# WORK INSTRUCTION:
Within the material below, transcribe exactly the lines from the one holding "ATOM 321 O O" through the one holding "ATOM 334 N N", keeping both ends and skipping the rest.
┄┄┄┄┄┄
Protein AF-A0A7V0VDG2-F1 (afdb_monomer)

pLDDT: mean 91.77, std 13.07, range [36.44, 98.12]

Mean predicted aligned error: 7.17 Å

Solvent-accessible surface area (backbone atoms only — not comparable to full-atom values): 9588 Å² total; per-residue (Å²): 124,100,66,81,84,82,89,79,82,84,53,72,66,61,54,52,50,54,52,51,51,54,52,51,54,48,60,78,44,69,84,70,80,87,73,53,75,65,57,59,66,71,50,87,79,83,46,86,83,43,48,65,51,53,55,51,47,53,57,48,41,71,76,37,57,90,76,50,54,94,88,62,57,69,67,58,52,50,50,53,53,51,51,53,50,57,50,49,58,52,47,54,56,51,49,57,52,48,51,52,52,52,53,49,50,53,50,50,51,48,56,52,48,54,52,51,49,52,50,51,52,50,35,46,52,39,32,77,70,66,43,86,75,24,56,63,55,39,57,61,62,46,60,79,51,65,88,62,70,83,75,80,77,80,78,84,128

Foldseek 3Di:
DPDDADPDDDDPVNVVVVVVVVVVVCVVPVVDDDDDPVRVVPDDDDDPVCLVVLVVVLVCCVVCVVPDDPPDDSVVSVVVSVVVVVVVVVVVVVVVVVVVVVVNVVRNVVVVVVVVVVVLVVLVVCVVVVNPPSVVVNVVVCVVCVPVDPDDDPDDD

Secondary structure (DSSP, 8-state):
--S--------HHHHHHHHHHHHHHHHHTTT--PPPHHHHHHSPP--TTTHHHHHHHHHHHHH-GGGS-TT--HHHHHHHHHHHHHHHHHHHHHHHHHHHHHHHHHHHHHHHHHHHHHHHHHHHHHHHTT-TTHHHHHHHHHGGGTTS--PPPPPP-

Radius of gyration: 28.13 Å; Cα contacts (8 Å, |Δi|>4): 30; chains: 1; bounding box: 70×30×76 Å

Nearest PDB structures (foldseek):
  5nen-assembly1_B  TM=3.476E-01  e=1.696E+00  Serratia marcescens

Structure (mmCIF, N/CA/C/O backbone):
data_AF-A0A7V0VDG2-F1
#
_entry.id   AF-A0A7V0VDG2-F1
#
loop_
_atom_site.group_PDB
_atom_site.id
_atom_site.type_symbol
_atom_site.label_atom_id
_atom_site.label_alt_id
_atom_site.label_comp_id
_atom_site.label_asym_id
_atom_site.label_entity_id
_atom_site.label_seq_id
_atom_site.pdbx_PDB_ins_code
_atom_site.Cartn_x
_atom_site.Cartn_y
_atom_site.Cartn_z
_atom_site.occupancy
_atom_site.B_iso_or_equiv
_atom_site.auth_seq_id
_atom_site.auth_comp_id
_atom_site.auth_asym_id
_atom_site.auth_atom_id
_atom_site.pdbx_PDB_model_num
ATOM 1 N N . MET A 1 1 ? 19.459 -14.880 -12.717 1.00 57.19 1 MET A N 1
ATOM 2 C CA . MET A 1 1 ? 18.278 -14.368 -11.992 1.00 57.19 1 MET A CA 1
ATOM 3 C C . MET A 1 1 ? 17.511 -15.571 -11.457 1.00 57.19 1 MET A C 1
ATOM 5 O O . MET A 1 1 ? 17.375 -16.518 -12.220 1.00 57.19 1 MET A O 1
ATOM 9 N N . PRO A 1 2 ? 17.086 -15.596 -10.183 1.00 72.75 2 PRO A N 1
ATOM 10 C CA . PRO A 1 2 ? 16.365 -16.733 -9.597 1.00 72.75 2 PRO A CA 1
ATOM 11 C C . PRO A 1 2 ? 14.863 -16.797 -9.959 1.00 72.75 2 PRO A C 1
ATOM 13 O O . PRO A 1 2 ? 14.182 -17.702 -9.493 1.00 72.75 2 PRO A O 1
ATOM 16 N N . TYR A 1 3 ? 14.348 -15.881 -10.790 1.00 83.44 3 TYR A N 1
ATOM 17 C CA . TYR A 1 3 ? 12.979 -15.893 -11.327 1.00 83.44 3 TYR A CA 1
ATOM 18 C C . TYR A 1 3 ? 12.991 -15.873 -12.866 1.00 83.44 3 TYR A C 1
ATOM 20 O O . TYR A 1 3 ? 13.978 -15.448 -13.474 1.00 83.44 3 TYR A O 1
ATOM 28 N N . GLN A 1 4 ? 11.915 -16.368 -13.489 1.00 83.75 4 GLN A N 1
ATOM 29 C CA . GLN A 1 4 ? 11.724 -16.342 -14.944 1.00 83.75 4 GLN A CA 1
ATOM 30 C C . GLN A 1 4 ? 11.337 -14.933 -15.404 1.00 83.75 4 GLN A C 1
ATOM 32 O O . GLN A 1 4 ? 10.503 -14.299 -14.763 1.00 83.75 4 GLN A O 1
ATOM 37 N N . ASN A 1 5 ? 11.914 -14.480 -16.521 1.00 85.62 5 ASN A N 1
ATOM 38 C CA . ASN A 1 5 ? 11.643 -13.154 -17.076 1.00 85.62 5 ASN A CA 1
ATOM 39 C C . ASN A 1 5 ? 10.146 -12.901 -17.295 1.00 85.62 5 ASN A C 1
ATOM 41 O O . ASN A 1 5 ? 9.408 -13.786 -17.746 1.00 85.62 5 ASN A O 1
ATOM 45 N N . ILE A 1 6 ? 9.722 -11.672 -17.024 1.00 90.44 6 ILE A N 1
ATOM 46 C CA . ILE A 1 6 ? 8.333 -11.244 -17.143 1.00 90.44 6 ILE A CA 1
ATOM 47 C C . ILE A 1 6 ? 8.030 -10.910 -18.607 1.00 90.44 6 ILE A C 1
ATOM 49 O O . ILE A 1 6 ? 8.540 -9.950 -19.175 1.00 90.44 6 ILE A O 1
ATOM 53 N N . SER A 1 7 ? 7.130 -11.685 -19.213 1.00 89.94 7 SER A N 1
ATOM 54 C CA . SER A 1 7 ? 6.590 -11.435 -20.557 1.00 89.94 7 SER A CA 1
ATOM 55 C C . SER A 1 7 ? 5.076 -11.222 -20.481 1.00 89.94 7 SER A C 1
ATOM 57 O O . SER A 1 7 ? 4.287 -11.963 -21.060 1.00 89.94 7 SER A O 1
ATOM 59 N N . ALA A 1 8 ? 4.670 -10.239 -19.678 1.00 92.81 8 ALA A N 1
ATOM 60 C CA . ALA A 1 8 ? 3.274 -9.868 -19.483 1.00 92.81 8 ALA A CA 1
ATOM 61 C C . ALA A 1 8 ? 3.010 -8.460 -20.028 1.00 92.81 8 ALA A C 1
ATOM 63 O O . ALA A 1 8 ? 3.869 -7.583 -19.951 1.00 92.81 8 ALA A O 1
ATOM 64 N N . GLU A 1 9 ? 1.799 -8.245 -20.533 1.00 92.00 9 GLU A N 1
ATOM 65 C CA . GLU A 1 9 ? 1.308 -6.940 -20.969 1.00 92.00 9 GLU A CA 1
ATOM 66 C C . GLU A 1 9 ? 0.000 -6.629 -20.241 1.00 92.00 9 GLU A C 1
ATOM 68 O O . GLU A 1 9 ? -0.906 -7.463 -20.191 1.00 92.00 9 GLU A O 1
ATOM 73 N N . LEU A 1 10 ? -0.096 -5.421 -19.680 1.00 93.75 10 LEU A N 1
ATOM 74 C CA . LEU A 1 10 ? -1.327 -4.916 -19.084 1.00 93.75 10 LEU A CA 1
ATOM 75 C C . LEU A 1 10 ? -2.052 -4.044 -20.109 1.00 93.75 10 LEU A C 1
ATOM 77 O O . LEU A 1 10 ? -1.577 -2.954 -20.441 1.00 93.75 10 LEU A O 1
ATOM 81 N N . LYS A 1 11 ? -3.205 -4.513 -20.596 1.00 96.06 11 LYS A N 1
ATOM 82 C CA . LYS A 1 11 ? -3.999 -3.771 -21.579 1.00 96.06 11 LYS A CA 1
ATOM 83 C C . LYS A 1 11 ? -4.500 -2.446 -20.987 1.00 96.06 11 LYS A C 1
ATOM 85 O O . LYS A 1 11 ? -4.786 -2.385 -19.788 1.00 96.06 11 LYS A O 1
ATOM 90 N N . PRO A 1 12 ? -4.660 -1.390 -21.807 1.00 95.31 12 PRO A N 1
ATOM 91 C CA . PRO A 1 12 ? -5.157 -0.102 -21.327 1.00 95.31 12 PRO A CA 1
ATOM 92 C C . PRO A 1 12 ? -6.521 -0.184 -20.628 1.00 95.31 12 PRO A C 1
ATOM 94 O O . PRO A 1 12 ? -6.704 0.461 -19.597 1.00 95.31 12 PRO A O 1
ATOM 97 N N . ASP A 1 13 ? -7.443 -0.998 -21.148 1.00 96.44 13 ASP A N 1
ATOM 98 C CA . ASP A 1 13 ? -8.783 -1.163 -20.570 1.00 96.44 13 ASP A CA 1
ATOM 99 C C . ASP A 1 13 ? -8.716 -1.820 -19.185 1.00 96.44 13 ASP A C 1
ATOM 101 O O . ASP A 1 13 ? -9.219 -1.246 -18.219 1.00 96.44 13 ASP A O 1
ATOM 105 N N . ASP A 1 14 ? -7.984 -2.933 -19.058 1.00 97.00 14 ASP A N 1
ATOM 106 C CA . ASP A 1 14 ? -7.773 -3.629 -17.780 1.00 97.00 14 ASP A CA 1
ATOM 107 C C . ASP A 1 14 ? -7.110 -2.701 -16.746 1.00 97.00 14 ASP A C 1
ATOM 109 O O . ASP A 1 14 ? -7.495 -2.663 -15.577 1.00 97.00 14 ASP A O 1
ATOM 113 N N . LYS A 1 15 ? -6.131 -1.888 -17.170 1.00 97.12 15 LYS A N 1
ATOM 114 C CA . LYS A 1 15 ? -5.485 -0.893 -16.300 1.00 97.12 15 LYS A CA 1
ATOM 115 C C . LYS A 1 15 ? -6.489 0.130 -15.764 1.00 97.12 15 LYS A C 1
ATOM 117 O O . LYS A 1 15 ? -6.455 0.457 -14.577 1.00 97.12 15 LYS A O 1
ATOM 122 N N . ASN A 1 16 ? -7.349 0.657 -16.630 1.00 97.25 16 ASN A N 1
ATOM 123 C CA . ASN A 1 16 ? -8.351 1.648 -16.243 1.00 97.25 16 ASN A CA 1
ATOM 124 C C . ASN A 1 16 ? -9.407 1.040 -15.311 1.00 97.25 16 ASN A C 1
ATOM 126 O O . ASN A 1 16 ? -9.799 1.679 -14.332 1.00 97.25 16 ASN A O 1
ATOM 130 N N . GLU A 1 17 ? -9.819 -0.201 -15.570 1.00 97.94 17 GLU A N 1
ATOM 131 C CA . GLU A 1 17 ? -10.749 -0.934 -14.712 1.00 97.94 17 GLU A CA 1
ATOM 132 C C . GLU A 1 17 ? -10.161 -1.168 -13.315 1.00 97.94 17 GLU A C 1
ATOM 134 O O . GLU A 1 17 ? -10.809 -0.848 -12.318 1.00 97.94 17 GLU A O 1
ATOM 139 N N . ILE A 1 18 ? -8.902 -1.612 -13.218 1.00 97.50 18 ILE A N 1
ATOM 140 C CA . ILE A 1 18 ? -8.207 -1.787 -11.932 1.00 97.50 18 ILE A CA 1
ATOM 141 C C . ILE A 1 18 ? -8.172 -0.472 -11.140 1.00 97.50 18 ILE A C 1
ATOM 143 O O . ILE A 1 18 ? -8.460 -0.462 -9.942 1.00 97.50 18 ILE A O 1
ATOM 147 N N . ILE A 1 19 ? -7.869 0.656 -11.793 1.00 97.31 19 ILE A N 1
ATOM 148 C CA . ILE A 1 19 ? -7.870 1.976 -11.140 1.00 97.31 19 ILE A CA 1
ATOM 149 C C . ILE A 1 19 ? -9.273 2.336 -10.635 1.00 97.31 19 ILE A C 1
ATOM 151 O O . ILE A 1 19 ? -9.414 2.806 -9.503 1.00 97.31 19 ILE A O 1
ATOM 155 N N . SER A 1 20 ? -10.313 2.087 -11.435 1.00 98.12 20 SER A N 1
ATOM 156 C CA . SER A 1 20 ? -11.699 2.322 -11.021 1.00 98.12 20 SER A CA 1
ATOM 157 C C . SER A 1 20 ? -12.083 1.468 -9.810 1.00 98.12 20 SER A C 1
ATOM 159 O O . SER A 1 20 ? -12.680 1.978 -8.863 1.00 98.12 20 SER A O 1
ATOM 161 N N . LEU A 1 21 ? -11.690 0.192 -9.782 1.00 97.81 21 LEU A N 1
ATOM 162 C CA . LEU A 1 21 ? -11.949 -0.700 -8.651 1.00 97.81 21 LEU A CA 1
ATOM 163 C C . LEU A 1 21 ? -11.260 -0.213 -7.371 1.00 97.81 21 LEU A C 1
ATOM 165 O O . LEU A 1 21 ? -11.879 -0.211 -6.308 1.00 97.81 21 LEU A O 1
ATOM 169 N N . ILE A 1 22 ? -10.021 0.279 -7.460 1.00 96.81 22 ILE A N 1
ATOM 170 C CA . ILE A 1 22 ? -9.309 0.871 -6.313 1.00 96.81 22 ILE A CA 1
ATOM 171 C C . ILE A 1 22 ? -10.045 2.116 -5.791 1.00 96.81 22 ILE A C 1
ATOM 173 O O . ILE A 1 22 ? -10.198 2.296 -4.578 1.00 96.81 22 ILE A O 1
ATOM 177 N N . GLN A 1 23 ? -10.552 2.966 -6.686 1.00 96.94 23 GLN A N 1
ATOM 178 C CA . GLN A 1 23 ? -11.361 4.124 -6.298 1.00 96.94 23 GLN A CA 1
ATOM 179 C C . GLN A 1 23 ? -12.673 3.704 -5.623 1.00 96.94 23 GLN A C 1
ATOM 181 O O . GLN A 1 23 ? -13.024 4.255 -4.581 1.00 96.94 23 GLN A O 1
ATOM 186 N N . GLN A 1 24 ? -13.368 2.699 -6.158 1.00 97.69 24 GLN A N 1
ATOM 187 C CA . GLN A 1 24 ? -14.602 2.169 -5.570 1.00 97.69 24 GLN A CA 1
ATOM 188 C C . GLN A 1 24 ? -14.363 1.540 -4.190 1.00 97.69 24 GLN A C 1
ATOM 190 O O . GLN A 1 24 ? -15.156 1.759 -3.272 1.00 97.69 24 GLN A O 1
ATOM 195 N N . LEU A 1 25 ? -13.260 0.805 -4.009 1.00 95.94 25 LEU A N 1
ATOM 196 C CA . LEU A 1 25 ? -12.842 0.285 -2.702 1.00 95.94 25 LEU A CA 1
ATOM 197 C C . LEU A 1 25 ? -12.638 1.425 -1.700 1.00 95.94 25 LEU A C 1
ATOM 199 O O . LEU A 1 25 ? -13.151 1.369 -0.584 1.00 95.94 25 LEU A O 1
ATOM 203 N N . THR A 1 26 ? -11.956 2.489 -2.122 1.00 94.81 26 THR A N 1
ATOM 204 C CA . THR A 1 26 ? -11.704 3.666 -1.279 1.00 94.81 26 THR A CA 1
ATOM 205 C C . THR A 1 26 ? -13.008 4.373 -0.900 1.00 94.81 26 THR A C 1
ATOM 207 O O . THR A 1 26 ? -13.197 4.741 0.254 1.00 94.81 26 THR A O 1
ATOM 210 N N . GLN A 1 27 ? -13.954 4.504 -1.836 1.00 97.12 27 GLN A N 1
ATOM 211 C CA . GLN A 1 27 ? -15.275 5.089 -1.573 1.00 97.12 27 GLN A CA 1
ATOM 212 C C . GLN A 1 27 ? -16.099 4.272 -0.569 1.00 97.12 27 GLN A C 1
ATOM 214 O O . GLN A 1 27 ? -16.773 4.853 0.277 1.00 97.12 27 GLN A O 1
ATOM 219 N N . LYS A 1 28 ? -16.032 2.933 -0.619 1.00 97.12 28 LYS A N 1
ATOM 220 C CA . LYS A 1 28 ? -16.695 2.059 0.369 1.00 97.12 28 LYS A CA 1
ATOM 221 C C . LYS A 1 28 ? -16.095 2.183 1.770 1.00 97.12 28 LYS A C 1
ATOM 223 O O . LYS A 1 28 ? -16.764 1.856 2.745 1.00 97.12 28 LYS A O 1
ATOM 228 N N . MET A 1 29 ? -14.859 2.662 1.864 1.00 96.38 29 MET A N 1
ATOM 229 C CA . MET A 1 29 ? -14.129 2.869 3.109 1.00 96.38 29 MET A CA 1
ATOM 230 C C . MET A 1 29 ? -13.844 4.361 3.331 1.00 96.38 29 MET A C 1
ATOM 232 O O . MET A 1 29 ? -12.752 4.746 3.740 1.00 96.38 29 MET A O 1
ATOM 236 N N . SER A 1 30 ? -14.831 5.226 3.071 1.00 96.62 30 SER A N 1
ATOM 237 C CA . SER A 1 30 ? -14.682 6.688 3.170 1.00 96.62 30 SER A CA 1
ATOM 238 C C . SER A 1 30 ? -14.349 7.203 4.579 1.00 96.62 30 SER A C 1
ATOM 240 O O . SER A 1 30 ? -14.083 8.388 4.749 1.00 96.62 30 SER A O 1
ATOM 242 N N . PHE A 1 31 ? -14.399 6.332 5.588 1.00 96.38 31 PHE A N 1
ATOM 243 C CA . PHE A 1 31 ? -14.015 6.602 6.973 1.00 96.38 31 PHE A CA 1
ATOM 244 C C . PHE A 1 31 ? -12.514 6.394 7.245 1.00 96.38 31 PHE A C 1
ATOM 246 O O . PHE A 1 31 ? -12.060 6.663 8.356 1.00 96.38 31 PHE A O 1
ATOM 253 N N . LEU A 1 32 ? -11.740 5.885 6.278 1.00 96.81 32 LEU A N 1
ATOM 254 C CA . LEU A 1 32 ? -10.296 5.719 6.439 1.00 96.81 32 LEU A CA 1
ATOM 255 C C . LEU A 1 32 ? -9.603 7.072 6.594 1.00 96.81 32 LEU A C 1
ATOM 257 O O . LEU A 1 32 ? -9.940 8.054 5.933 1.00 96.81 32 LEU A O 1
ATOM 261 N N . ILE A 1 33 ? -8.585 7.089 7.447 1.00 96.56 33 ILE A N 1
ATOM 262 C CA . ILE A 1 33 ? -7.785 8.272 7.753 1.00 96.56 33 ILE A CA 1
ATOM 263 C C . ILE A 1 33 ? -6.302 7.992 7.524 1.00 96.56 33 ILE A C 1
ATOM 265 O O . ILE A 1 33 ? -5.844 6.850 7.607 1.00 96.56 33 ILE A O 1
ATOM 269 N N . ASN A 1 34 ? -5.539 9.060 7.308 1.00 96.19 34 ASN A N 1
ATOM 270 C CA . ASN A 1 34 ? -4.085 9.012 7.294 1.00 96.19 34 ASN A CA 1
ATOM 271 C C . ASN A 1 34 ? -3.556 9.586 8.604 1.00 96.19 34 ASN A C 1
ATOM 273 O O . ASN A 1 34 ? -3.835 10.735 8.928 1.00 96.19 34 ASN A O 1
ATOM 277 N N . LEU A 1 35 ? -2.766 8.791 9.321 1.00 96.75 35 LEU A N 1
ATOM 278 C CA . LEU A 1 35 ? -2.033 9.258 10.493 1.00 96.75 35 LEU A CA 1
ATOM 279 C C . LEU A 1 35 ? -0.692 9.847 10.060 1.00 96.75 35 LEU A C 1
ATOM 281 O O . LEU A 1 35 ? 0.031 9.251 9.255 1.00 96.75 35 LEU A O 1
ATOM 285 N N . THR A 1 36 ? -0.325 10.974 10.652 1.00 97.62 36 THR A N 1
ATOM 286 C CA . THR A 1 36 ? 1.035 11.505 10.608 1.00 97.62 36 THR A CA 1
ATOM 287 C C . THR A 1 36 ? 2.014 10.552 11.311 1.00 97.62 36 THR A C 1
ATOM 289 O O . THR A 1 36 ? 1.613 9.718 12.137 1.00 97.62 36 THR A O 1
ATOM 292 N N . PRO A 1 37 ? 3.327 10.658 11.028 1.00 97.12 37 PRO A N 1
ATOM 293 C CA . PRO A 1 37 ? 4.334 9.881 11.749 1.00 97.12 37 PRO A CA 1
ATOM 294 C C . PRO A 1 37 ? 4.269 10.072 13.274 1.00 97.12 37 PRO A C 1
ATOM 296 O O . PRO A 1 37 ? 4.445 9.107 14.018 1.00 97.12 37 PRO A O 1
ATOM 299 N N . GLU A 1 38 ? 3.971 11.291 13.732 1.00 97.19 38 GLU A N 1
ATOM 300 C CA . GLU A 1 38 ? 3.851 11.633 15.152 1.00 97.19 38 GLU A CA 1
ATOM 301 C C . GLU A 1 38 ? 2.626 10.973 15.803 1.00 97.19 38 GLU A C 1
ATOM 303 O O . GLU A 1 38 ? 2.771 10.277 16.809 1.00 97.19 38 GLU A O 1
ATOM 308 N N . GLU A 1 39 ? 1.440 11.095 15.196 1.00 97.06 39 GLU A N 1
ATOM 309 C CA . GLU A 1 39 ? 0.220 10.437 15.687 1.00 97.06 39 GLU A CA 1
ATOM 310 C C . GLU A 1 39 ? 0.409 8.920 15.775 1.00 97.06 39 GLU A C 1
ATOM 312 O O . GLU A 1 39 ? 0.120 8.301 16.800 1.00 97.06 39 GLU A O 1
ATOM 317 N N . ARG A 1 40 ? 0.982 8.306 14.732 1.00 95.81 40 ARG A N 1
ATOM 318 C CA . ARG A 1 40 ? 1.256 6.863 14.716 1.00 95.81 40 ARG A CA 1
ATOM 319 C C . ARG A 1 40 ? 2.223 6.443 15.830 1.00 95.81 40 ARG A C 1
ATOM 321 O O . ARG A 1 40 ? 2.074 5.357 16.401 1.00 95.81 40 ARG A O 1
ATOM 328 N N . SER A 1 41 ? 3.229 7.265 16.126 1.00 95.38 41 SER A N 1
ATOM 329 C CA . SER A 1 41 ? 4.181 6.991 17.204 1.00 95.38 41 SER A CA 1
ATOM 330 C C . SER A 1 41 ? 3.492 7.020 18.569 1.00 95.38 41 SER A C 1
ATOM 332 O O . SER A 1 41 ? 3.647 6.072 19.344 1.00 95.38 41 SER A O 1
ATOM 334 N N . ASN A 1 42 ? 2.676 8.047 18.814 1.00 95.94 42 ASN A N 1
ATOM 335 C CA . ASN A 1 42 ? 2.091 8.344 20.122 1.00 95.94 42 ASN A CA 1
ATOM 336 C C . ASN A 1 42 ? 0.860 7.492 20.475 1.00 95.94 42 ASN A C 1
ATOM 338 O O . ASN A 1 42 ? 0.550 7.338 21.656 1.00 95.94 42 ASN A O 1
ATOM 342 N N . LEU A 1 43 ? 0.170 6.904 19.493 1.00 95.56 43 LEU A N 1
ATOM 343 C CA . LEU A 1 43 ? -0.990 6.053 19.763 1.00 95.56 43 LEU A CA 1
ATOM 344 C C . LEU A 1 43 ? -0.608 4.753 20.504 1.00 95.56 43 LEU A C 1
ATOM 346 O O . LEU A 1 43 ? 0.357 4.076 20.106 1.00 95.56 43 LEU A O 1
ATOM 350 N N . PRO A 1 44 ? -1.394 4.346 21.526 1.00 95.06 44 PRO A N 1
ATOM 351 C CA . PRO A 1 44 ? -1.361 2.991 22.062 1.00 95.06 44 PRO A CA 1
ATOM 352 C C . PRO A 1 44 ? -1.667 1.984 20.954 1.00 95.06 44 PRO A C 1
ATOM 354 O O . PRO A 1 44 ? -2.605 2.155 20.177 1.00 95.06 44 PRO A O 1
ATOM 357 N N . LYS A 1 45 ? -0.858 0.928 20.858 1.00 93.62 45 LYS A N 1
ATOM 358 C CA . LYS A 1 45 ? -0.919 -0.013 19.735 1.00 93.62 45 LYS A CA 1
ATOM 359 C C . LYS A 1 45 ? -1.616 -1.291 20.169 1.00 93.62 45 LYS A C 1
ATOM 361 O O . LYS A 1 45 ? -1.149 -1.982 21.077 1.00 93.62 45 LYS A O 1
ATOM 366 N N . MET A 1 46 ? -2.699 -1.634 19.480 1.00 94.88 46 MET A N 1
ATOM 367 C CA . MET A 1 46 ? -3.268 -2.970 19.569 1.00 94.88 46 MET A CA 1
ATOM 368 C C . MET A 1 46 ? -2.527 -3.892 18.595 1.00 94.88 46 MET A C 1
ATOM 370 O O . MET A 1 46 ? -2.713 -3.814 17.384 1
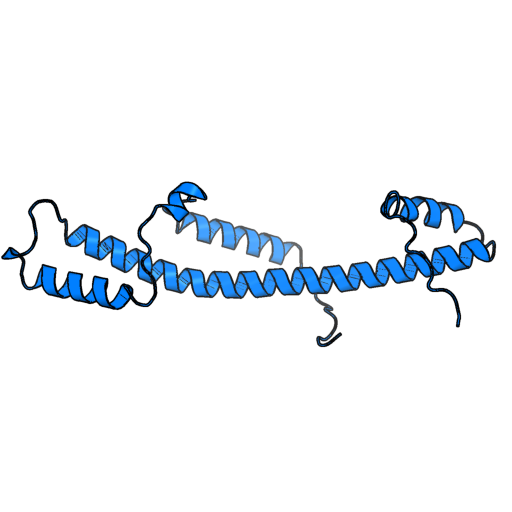.00 94.88 46 MET A O 1
ATOM 374 N N . GLY A 1 47 ? -1.636 -4.724 19.128 1.00 93.06 47 GLY A N 1
ATOM 375 C CA . GLY A 1 47 ? -0.943 -5.772 18.386 1.00 93.06 47 GLY A CA 1
ATOM 376 C C . GLY A 1 47 ? -1.489 -7.150 18.745 1.00 93.06 47 GLY A C 1
ATOM 377 O O . GLY A 1 47 ? -2.417 -7.285 19.538 1.00 93.06 47 GLY A O 1
ATOM 378 N N . ASP A 1 48 ? -0.862 -8.194 18.216 1.00 93.81 48 ASP A N 1
ATOM 379 C CA . ASP A 1 48 ? -1.356 -9.576 18.322 1.00 93.81 48 ASP A CA 1
ATOM 380 C C . ASP A 1 48 ? -1.541 -10.051 19.768 1.00 93.81 48 ASP A C 1
ATOM 382 O O . ASP A 1 48 ? -2.451 -10.814 20.068 1.00 93.81 48 ASP A O 1
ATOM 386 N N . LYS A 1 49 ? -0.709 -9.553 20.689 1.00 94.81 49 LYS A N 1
┄┄┄┄┄┄
# EXERCISE OUTPUT:
ATOM 321 O O . ARG A 1 40 ? 2.074 5.357 16.401 1.00 95.81 40 ARG A O 1
ATOM 328 N N . SER A 1 41 ? 3.229 7.265 16.126 1.00 95.38 41 SER A N 1
ATOM 329 C CA . SER A 1 41 ? 4.181 6.991 17.204 1.00 95.38 41 SER A CA 1
ATOM 330 C C . SER A 1 41 ? 3.492 7.020 18.569 1.00 95.38 41 SER A C 1
ATOM 332 O O . SER A 1 41 ? 3.647 6.072 19.344 1.00 95.38 41 SER A O 1
ATOM 334 N N . ASN A 1 42 ? 2.676 8.047 18.814 1.00 95.94 42 ASN A N 1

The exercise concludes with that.